* Problem to work on:
In the listing below, find the line containing "ATOM 85 O O" and the line containing "ATOM 108 N N". Repeat exactly those two lines and every line between them.

* Input records:
——————
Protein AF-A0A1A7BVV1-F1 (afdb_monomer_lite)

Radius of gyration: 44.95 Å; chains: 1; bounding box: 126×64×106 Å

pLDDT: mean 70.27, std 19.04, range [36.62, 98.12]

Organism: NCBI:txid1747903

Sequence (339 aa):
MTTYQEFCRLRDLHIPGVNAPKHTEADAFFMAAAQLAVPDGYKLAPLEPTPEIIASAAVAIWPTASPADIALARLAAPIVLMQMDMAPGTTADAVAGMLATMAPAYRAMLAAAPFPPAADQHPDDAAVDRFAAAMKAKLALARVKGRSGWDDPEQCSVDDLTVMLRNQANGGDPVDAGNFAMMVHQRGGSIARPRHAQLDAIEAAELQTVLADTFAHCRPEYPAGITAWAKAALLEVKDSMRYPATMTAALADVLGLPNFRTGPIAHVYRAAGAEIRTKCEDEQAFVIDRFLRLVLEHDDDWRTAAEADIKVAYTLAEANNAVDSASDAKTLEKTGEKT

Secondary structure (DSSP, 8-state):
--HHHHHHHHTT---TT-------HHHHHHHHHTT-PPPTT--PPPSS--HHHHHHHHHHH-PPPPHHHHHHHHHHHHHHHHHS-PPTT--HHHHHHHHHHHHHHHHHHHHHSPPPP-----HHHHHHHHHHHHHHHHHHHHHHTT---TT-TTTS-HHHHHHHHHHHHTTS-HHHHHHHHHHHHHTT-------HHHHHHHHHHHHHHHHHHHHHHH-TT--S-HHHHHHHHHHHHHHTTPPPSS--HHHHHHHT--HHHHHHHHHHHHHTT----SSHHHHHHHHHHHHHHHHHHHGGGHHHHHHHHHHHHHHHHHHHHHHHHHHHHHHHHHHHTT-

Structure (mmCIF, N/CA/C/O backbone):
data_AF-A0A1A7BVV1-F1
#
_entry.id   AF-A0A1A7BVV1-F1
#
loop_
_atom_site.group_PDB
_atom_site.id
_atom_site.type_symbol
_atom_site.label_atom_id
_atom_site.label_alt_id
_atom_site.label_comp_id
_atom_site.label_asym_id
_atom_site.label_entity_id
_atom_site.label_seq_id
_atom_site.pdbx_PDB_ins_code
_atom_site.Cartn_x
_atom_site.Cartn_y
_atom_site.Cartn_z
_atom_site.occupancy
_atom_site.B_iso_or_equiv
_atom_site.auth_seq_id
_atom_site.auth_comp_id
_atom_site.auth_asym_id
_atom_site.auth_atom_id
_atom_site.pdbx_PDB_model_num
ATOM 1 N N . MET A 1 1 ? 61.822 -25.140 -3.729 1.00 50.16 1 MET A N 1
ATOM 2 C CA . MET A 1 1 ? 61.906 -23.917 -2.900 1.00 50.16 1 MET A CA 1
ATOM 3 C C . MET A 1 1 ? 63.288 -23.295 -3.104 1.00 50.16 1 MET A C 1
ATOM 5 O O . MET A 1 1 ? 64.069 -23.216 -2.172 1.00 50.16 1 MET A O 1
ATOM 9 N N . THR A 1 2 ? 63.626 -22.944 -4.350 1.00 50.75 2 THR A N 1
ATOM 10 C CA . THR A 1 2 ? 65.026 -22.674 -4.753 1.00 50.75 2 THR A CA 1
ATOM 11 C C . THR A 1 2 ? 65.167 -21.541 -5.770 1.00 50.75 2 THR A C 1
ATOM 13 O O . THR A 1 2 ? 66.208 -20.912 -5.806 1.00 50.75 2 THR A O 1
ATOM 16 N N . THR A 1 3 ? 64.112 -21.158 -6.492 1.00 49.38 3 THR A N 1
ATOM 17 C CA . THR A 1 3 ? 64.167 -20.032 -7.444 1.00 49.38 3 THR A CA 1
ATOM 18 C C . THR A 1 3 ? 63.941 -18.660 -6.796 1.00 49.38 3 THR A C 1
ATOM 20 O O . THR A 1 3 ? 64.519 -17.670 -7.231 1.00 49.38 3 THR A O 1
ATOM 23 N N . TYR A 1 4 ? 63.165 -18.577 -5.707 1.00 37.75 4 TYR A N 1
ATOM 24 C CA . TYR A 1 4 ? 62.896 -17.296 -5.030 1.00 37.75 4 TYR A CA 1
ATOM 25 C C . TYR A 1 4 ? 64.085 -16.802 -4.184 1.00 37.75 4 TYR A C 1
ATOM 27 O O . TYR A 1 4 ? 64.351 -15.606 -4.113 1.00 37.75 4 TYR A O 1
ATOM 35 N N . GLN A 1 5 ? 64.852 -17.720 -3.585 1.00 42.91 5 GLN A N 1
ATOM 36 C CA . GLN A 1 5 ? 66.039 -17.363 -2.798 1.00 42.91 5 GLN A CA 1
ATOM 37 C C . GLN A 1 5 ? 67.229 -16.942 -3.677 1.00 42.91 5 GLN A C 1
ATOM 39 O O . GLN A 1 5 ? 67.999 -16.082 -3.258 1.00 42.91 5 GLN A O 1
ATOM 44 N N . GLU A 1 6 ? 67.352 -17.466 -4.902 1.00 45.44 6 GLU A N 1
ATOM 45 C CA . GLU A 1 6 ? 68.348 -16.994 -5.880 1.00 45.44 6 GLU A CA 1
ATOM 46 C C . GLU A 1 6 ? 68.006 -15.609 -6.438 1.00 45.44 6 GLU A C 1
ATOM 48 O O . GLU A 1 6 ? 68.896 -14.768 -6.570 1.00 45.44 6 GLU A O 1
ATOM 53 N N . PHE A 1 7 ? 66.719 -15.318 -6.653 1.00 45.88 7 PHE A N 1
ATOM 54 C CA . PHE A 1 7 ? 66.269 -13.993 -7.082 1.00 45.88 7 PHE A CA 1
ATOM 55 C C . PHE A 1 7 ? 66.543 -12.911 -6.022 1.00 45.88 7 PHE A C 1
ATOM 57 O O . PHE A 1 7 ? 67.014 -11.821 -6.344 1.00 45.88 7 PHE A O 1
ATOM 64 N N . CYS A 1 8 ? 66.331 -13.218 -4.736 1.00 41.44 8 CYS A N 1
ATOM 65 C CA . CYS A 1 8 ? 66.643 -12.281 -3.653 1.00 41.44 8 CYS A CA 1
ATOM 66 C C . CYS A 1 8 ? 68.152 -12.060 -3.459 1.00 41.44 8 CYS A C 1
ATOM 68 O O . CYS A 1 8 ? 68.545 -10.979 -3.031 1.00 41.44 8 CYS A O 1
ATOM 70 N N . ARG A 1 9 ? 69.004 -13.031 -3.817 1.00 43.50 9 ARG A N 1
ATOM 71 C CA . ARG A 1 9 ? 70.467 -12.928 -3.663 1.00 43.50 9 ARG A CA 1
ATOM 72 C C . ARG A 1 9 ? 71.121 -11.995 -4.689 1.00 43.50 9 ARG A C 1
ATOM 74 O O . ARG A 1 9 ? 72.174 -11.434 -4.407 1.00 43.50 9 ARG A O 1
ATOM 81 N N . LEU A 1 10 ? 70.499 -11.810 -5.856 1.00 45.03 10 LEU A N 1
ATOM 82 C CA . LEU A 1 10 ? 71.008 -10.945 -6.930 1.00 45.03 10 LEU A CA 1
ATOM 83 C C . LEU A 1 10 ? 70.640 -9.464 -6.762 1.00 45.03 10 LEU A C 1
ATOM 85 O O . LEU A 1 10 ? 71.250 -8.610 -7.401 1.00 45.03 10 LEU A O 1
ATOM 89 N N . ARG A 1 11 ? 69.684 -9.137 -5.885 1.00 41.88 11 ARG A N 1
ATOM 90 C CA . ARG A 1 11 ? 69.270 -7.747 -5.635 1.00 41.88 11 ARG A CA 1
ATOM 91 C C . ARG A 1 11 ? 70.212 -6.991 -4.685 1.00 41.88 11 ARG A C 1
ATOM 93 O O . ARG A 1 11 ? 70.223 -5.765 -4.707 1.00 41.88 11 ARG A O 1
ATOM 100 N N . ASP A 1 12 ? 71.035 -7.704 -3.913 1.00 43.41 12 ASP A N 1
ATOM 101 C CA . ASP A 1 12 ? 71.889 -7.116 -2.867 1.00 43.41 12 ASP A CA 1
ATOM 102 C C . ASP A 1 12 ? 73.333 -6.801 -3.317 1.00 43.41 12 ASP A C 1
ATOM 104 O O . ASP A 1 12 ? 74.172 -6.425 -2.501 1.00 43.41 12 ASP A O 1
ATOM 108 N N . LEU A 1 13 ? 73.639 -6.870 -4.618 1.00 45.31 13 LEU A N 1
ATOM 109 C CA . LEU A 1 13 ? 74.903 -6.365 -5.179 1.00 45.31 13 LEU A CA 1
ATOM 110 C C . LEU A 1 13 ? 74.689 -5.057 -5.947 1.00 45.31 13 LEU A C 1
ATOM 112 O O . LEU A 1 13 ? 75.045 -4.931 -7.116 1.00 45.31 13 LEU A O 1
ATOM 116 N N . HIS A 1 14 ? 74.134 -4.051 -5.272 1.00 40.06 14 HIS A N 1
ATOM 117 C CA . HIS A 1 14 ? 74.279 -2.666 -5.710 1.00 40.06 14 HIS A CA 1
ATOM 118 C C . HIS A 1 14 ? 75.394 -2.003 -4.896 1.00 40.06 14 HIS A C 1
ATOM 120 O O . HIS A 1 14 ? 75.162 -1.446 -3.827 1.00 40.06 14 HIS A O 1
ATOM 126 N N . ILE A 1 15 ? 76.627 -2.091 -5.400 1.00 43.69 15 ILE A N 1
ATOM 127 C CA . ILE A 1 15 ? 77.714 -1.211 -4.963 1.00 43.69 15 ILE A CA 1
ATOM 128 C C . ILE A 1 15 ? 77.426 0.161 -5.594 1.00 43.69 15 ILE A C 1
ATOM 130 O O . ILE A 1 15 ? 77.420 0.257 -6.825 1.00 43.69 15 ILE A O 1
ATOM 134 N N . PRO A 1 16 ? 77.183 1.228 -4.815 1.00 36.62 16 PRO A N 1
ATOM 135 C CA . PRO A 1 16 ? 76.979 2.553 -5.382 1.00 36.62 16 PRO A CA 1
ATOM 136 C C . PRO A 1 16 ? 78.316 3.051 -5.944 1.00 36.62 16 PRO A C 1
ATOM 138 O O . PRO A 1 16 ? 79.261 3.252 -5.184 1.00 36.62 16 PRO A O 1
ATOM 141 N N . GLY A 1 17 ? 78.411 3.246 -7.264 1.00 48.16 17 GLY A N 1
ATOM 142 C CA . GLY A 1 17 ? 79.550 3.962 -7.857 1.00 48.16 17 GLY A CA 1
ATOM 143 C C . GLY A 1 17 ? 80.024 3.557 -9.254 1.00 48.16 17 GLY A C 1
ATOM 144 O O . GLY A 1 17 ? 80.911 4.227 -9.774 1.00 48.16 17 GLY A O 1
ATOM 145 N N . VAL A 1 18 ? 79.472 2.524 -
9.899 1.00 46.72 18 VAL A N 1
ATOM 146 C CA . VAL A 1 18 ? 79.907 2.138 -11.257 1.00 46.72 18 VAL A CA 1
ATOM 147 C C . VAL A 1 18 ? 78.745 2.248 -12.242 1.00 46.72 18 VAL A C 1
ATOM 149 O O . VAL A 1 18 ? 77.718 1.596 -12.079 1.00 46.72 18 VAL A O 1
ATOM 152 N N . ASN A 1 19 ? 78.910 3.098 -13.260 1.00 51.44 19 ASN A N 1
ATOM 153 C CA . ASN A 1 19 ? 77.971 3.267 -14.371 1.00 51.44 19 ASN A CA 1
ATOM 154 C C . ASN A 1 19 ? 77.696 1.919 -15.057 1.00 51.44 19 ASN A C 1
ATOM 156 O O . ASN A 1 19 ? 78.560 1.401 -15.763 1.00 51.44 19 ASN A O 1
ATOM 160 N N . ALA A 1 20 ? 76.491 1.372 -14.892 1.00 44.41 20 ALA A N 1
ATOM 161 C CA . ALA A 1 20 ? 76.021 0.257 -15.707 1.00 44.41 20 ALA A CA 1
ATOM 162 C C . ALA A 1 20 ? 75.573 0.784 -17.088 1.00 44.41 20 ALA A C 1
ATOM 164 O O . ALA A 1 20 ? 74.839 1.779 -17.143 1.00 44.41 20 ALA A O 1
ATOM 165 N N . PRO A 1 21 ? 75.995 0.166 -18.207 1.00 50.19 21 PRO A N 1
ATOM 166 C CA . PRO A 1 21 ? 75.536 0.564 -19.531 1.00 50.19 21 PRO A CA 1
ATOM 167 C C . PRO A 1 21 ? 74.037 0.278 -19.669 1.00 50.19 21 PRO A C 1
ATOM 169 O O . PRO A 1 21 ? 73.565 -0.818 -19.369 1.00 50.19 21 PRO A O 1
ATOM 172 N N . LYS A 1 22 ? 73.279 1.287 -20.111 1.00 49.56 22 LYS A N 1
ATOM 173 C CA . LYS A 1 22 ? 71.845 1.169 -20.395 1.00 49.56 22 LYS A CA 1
——————
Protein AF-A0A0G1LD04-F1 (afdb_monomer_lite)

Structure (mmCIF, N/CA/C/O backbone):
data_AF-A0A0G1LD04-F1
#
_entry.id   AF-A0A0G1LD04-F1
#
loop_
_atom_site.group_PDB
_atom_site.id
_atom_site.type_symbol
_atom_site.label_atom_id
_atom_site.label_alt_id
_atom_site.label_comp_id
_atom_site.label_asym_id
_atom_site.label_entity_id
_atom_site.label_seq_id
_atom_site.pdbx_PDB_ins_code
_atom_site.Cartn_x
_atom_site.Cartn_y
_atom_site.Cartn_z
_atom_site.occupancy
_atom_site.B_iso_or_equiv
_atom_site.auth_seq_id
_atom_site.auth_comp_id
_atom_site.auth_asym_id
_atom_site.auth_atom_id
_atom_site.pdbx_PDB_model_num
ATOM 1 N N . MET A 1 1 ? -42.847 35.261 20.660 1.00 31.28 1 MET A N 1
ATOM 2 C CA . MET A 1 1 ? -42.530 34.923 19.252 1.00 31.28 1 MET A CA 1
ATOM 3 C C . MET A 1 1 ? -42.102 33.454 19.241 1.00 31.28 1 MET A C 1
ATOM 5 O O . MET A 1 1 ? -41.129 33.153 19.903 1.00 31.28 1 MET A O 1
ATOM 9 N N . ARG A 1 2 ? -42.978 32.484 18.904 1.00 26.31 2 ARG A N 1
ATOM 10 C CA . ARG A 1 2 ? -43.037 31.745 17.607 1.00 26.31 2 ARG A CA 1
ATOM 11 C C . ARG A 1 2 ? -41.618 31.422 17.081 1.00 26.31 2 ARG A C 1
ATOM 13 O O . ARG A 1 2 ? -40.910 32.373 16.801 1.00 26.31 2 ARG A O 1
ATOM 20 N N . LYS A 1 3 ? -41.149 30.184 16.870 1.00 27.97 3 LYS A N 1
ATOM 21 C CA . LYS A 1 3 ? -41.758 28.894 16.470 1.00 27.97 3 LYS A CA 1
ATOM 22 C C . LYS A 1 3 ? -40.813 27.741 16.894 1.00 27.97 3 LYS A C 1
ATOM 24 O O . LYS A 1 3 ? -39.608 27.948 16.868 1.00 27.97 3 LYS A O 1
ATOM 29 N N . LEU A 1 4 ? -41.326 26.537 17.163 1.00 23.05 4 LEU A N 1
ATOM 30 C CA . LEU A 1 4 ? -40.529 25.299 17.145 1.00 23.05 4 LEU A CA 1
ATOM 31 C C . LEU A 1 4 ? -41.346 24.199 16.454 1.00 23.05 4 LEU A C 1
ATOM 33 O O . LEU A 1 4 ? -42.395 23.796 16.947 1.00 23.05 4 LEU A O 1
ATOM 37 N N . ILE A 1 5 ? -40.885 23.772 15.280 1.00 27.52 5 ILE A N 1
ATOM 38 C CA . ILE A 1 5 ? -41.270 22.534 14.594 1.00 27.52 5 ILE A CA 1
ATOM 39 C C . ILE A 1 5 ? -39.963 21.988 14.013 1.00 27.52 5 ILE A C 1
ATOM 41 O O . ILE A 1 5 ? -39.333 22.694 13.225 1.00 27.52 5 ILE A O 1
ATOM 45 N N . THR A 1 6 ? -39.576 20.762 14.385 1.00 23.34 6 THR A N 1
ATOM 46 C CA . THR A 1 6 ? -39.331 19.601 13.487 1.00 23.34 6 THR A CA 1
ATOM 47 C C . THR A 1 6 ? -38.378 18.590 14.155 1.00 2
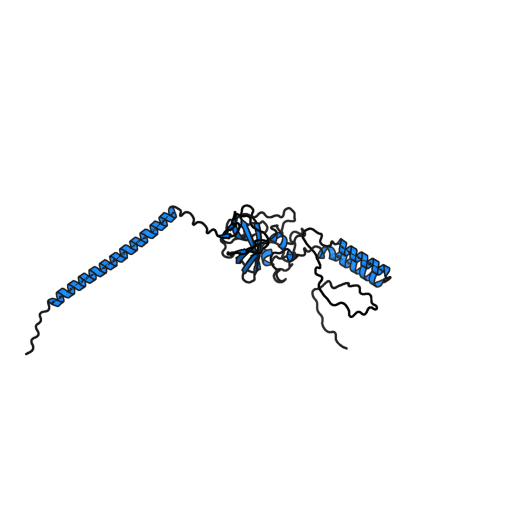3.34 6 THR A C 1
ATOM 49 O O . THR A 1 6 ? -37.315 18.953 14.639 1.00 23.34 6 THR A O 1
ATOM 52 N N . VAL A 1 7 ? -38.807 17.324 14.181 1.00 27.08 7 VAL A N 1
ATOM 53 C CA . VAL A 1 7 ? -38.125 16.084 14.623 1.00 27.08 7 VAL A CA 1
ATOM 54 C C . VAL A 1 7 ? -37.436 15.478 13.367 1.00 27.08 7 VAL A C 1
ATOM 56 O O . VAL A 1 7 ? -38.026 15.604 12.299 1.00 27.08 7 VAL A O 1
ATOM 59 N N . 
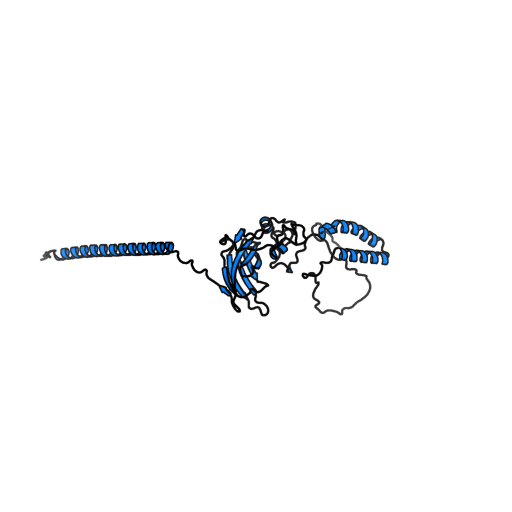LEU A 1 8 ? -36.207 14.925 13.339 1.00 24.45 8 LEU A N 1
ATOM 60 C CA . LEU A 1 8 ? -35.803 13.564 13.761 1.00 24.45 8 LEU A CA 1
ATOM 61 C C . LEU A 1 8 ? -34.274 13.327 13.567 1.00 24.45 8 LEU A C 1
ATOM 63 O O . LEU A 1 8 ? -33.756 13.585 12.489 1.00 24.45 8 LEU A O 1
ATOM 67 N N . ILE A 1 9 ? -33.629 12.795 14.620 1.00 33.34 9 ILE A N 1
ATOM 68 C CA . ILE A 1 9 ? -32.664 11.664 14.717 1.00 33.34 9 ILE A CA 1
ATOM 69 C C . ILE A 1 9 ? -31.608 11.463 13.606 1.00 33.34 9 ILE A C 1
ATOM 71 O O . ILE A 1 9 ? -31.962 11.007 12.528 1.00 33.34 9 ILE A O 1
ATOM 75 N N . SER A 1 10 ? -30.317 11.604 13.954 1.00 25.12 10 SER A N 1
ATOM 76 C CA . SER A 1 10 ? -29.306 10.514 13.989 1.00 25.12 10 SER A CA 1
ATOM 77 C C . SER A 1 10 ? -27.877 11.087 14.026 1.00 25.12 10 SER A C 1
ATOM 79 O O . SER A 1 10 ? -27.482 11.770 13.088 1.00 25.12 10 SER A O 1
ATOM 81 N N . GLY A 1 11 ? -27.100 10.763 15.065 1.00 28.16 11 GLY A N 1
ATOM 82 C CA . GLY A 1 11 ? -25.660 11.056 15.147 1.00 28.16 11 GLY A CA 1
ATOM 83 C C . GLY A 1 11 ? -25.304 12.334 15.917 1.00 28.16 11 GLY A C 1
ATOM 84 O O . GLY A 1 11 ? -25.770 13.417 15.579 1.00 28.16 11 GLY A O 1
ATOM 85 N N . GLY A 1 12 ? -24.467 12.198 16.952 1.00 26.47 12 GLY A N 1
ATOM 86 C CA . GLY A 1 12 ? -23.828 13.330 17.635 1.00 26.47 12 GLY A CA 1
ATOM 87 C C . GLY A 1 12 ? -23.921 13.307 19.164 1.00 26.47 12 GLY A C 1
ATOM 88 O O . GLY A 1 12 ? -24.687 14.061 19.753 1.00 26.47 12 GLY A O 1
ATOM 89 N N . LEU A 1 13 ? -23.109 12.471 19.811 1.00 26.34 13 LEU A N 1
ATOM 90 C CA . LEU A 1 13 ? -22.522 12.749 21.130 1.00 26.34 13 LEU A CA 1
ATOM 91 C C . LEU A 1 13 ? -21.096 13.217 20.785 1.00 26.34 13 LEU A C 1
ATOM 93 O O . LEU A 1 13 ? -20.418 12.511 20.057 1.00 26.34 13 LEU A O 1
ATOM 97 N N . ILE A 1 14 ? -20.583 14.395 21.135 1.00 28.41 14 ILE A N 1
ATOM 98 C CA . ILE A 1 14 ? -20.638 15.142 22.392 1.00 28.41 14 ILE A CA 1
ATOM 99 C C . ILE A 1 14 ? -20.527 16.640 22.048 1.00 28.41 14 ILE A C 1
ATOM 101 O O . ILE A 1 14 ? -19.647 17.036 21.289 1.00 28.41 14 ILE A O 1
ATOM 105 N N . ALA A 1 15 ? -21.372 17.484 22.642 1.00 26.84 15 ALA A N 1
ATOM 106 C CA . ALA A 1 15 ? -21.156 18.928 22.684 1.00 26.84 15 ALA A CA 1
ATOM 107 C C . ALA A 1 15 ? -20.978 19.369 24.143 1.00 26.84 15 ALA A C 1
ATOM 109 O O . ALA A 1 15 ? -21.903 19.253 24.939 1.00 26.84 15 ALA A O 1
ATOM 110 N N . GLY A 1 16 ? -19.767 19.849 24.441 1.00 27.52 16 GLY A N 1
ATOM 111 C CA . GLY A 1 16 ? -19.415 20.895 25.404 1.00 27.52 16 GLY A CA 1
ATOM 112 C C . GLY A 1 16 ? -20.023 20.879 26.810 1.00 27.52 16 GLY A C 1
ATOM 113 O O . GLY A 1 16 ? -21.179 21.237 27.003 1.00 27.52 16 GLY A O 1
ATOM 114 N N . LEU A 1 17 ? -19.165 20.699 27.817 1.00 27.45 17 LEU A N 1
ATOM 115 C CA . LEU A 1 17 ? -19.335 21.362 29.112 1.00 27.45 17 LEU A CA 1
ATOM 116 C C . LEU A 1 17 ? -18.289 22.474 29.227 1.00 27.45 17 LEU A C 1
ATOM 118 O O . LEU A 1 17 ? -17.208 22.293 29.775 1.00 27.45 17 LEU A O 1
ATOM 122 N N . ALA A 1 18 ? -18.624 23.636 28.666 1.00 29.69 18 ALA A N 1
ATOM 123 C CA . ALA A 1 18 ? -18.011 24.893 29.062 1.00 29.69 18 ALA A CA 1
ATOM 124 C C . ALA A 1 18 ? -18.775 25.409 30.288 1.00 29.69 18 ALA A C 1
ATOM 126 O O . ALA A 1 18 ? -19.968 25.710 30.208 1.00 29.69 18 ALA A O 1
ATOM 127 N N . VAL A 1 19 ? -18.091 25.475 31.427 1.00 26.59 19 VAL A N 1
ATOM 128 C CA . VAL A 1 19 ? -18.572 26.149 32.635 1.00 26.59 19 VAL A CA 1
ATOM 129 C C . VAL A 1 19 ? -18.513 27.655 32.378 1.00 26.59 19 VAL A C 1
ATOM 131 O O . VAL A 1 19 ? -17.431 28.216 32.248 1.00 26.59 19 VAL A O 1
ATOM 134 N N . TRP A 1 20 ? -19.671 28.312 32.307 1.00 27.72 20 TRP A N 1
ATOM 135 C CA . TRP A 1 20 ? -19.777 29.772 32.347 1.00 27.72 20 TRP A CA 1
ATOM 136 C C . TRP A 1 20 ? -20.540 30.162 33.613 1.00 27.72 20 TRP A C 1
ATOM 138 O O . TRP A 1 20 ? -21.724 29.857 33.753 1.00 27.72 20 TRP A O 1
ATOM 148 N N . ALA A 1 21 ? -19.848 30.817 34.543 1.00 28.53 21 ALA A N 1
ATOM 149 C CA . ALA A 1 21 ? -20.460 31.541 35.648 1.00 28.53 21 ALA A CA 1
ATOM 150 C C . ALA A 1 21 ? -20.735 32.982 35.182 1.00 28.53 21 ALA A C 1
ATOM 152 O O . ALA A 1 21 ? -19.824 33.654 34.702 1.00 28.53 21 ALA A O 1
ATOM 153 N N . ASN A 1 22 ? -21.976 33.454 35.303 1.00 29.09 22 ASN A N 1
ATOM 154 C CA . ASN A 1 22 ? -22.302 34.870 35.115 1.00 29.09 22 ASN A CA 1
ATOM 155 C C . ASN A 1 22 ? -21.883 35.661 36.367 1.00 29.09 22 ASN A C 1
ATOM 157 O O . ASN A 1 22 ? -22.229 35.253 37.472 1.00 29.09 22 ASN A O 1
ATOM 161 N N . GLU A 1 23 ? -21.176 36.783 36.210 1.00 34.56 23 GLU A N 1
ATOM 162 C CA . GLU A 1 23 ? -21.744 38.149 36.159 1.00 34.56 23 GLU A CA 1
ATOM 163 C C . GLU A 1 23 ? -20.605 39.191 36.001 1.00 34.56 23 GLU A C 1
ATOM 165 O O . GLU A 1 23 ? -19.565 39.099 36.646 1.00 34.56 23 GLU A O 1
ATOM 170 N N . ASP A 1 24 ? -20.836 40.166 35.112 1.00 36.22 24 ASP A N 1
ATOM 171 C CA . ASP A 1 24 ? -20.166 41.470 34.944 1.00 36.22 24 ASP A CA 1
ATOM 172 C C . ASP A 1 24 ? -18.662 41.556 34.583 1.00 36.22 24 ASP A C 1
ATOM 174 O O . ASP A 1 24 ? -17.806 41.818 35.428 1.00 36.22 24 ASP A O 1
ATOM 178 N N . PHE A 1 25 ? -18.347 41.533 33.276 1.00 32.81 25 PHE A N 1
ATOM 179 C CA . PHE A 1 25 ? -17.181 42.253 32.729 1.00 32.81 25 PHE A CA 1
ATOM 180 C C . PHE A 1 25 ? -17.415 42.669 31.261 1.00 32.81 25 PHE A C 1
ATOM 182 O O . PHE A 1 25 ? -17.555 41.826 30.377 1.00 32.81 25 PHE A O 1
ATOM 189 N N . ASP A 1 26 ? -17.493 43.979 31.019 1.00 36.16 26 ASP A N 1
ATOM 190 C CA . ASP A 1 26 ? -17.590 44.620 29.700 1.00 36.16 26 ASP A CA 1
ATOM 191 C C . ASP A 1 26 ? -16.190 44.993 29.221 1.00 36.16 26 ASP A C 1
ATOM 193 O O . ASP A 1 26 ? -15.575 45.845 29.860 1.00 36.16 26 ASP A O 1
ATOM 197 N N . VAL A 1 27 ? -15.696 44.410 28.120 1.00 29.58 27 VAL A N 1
——————
* Answer to this task:
ATOM 85 O O . LEU A 1 10 ? 71.250 -8.610 -7.401 1.00 45.03 10 LEU A O 1
ATOM 89 N N . ARG A 1 11 ? 69.684 -9.137 -5.885 1.00 41.88 11 ARG A N 1
ATOM 90 C CA . ARG A 1 11 ? 69.270 -7.747 -5.635 1.00 41.88 11 ARG A CA 1
ATOM 91 C C . ARG A 1 11 ? 70.212 -6.991 -4.685 1.00 41.88 11 ARG A C 1
ATOM 93 O O . ARG A 1 11 ? 70.223 -5.765 -4.707 1.00 41.88 11 ARG A O 1
ATOM 100 N N . ASP A 1 12 ? 71.035 -7.704 -3.913 1.00 43.41 12 ASP A N 1
ATOM 101 C CA . ASP A 1 12 ? 71.889 -7.116 -2.867 1.00 43.41 12 ASP A CA 1
ATOM 102 C C . ASP A 1 12 ? 73.333 -6.801 -3.317 1.00 43.41 12 ASP A C 1
ATOM 104 O O . ASP A 1 12 ? 74.172 -6.425 -2.501 1.00 43.41 12 ASP A O 1
ATOM 108 N N . LEU A 1 13 ? 73.639 -6.870 -4.618 1.00 45.31 13 LEU A N 1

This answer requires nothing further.